LeetCode-018-4Sum

前言

刚决定以后将博客同步到csnd和简书，考虑到将以前的博客迁移到这边比较麻烦，就不迁移了。只同步以后的博客。
所以，如果想了解前面的博客内容，请移步原博客

Problem

Given an array nums of n integers and an integer target, are there elements a, b, c, and d in nums such that a + b + c + d = target? Find all unique quadruplets in the array which gives the sum of target.

Note:
The solution set must not contain duplicate quadruplets.

Examples:

Input:　nums = [1, 0, -1, 0, -2, 2], and target = 0
Output:

A solution set is:
[
[-1, 0, 0, 1],
[-2, -1, 1, 2],
[-2, 0, 0, 2]
]

Solutions

• 和第15题3Sum思路类似，十五题是固定一个数字，然后双指针求三数之和，这题固定两个数字，然后双指针求四数之和。

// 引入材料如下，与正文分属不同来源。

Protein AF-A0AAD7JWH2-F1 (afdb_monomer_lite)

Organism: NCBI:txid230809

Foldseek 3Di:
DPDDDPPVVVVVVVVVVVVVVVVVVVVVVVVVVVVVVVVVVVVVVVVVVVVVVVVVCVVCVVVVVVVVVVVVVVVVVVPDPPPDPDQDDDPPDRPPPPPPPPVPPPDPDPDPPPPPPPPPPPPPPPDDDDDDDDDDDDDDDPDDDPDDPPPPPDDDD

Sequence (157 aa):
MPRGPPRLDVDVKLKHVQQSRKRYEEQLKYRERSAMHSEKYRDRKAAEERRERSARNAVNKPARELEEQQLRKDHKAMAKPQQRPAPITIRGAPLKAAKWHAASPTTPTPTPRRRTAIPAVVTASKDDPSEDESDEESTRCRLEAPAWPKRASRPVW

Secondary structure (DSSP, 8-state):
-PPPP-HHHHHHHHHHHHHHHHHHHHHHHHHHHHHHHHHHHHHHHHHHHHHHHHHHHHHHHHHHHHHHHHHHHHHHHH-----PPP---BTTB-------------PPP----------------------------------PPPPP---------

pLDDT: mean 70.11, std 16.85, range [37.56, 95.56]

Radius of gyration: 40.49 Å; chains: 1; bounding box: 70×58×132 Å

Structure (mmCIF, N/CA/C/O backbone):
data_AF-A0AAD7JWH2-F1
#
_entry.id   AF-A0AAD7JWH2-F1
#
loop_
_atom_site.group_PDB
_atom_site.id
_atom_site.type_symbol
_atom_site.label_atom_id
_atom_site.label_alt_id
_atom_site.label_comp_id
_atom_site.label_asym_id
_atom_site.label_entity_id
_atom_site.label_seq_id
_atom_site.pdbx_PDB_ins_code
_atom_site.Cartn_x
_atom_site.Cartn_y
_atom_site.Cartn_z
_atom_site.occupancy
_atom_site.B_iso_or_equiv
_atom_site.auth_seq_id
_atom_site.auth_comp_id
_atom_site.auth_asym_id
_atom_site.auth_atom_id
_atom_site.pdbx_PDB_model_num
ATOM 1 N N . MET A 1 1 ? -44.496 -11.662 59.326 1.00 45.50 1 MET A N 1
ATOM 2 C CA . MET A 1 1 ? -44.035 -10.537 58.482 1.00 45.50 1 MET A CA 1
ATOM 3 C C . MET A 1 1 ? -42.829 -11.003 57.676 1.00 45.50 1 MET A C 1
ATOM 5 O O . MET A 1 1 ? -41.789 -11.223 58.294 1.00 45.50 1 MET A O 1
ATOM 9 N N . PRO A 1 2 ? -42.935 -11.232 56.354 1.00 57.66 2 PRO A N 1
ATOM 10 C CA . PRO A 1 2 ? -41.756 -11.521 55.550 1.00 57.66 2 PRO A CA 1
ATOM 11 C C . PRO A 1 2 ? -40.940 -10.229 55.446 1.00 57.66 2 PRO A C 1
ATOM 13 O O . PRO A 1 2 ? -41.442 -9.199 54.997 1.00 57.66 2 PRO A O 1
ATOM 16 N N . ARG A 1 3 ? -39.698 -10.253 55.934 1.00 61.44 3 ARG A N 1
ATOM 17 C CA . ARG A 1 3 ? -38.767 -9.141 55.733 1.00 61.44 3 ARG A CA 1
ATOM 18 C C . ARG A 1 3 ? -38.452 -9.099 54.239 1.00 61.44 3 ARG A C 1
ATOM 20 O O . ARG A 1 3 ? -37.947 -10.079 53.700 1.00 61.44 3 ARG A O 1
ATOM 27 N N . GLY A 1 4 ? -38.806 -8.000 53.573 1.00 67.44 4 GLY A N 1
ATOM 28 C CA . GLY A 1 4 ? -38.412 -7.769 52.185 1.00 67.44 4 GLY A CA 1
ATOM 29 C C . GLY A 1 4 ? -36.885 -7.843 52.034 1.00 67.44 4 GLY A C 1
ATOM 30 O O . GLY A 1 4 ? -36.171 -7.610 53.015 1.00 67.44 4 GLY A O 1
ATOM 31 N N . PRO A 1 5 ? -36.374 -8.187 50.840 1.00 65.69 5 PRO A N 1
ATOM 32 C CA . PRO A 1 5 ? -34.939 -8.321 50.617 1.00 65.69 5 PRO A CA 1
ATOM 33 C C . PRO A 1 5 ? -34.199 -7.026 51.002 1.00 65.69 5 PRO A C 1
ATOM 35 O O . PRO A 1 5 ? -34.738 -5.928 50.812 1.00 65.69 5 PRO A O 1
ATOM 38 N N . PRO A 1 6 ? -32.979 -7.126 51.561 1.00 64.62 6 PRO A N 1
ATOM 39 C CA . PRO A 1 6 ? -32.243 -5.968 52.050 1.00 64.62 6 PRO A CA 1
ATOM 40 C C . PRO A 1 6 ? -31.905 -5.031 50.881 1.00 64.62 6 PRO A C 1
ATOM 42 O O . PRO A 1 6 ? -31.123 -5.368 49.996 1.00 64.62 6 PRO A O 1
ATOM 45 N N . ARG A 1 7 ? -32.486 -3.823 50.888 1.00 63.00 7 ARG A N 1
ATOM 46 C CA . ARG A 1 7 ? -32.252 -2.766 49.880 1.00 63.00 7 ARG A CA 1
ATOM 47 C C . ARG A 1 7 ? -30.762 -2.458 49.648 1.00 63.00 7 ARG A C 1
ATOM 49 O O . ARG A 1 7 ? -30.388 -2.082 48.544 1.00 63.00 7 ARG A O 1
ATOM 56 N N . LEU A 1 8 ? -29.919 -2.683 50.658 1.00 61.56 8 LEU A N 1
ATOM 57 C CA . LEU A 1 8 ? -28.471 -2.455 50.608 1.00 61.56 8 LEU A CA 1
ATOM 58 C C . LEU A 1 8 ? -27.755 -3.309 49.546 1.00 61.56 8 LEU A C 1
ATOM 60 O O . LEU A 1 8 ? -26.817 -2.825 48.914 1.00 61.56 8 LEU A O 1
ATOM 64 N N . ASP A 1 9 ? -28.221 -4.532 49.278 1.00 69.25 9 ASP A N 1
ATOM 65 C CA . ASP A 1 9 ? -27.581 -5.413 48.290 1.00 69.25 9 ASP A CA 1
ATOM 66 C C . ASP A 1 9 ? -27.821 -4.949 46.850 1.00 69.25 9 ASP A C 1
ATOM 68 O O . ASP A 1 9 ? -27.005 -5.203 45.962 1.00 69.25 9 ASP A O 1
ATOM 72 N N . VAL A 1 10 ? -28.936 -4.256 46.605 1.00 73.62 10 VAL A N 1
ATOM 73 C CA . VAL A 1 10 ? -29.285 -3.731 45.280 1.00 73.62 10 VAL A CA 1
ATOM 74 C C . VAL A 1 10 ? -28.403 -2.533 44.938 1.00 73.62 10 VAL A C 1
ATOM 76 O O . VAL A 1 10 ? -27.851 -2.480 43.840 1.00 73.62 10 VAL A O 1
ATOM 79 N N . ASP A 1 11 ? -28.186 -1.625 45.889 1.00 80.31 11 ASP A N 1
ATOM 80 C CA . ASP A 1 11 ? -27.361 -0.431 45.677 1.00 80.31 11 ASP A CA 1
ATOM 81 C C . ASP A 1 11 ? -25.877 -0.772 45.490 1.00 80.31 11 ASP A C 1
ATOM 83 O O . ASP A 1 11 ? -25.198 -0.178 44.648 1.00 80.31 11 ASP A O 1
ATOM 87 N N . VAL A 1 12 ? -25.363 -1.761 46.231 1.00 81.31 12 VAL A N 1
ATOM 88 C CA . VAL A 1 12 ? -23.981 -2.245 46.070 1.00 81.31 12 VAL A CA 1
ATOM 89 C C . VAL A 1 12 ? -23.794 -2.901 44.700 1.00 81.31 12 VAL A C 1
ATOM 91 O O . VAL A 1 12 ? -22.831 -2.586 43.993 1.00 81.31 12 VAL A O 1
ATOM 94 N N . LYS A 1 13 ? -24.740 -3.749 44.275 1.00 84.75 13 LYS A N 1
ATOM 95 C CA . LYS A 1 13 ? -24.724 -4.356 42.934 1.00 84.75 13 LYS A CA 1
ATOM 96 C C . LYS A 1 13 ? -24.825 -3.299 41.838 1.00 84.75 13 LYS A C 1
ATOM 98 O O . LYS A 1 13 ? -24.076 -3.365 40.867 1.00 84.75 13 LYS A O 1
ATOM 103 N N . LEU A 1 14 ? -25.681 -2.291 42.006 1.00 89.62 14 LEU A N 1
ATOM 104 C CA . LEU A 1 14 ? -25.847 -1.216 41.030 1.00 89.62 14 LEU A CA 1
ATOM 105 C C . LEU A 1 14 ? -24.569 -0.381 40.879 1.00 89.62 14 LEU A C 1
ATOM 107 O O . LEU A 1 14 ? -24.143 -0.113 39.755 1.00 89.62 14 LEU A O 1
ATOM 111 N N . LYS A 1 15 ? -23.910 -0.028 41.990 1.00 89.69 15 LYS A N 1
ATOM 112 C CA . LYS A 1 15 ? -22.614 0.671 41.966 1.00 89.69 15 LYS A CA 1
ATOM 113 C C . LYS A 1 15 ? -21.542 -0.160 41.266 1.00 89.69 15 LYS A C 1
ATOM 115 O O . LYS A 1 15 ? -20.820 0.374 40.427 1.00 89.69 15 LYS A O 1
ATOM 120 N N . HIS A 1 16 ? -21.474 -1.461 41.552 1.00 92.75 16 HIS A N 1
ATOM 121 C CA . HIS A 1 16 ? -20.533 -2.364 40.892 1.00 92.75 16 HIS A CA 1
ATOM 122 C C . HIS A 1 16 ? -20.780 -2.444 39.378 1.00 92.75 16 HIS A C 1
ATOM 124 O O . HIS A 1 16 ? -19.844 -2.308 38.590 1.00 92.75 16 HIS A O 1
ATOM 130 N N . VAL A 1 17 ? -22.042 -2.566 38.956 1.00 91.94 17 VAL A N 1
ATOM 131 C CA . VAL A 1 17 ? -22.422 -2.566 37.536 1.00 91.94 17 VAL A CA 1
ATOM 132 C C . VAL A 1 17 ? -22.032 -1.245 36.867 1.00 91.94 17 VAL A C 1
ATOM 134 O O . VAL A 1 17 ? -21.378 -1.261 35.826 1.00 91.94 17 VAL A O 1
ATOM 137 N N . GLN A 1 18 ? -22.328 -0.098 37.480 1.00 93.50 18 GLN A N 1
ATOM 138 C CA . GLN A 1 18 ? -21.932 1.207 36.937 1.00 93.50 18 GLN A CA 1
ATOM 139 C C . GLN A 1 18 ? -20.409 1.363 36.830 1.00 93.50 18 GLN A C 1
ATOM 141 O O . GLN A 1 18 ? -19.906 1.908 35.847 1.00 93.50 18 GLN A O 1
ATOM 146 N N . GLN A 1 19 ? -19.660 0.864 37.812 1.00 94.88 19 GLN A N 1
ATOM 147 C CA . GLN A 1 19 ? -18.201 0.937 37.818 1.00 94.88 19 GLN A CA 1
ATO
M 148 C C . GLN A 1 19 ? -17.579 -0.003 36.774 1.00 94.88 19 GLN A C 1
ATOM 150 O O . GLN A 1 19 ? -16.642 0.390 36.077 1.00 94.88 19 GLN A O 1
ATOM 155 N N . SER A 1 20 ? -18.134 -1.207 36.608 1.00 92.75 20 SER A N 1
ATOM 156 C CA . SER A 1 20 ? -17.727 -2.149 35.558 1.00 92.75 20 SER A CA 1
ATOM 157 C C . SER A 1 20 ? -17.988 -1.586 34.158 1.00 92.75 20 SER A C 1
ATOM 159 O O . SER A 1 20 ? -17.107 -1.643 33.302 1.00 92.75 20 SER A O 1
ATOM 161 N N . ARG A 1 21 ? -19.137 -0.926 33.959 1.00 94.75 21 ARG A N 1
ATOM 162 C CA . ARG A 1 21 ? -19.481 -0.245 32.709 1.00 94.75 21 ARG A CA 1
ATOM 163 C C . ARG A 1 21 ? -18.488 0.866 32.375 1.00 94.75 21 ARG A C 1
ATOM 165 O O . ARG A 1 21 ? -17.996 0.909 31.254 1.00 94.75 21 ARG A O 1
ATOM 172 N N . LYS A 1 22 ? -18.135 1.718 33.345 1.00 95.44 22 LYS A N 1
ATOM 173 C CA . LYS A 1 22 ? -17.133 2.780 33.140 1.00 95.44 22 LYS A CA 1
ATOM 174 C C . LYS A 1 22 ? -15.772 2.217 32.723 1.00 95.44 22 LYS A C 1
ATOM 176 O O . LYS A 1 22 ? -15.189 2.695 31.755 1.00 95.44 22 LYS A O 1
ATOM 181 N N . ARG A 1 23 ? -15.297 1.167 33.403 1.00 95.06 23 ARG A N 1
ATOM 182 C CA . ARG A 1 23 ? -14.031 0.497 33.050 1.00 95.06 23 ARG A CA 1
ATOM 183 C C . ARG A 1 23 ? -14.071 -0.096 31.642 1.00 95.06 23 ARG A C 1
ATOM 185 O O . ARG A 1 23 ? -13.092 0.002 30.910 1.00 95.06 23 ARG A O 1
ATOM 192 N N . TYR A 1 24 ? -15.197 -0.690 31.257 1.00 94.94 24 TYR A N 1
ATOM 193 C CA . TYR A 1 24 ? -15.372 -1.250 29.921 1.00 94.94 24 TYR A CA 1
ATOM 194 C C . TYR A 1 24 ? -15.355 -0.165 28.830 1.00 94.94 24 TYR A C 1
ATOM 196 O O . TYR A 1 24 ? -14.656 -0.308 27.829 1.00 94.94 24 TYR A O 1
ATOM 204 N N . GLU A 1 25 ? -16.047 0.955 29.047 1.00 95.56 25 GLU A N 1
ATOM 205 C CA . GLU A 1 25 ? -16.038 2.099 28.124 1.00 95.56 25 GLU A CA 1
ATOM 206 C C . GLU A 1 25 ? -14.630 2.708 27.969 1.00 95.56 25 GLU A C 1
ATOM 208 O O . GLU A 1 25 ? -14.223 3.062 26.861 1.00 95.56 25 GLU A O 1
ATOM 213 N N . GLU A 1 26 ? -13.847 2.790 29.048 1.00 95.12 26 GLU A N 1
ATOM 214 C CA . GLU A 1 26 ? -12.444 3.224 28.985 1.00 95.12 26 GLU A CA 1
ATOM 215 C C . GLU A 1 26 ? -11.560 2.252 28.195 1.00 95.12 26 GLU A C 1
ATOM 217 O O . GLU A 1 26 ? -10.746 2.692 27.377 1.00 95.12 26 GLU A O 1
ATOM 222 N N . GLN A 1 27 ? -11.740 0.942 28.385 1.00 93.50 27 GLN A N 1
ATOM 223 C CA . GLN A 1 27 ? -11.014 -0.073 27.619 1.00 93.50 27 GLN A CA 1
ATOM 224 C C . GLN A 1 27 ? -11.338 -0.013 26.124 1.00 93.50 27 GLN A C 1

其实原理和3Sum一样

C++ Codes

class Solution {
public:
    set<vector<int> >res;
    vector<vector<int>> fourSum(vector<int>& nums, int target) {
        if(nums.size()<4)return {};
        sort(nums.begin(), nums.end());
        for(int i=0;i<nums.size()-3;i++){
            for(int j=i+1;j<nums.size()-2;j++){
                int l = j+1;
                int r = nums.size()-1;
                while(l<r){
                    int tmp = nums[i]+nums[j]+nums[l]+nums[r];
                    if(tmp==target){
                        res.insert({nums[i], nums[j], nums[l], nums[r]});
                        r--;
                        l++;
                    }
                    else if(tmp>target) r--;
                    else if(tmp<target) l++;
                }
            }
        }
        return vector<vector<int> >(res.begin(), res.end());
    }
};

Python Codes

为啥我总是不想用python再写一遍，感觉很没意思...
附上题解里找到Python版本代码

class Solution:
    def fourSum(self, nums: List[int], target: int) -> List[List[int]]:
        n = len(nums)
        if n < 4: return []
        nums.sort()
        res = []
        for i in range(n-3):
            # 防止重复 数组进入 res
            if i > 0 and nums[i] == nums[i-1]:
                continue
            # 当数组最小值和都大于target 跳出
            if nums[i] + nums[i+1] + nums[i+2] + nums[i+3] > target:
                break
            # 当数组最大值和都小于target,说明i这个数还是太小,遍历下一个
            if nums[i] + nums[n-1] + nums[n-2] + nums[n-3] < target:
                continue
            for j in range(i+1,n-2):
                # 防止重复 数组进入 res
                if j - i > 1 and nums[j] == nums[j-1]:
                    continue
                # 同理
                if nums[i] + nums[j] + nums[j+1] + nums[j+2] > target:
                    break
                # 同理
                if nums[i] + nums[j] + nums[n-1] + nums[n-2] < target:
                    continue
                # 双指针
                left = j + 1
                right = n - 1
                while left < right:
                    tmp = nums[i] + nums[j] + nums[left] + nums[right]
                    if tmp == target:
                        res.append([nums[i],nums[j],nums[left],nums[right]])
                        while left < right and nums[left] == nums[left+1]:
                            left += 1
                        while left < right and nums[right] == nums[right-1]:
                            right -= 1
                        left += 1
                        right -= 1
                    elif tmp > target:
                        right -= 1
                    else:
                        left += 1
        return res

总结

• 双指针用法之一：找目标数字，四个数可以固定两个数，另外两个数双指针求
• 差不多类型的题，，，要学会套路

---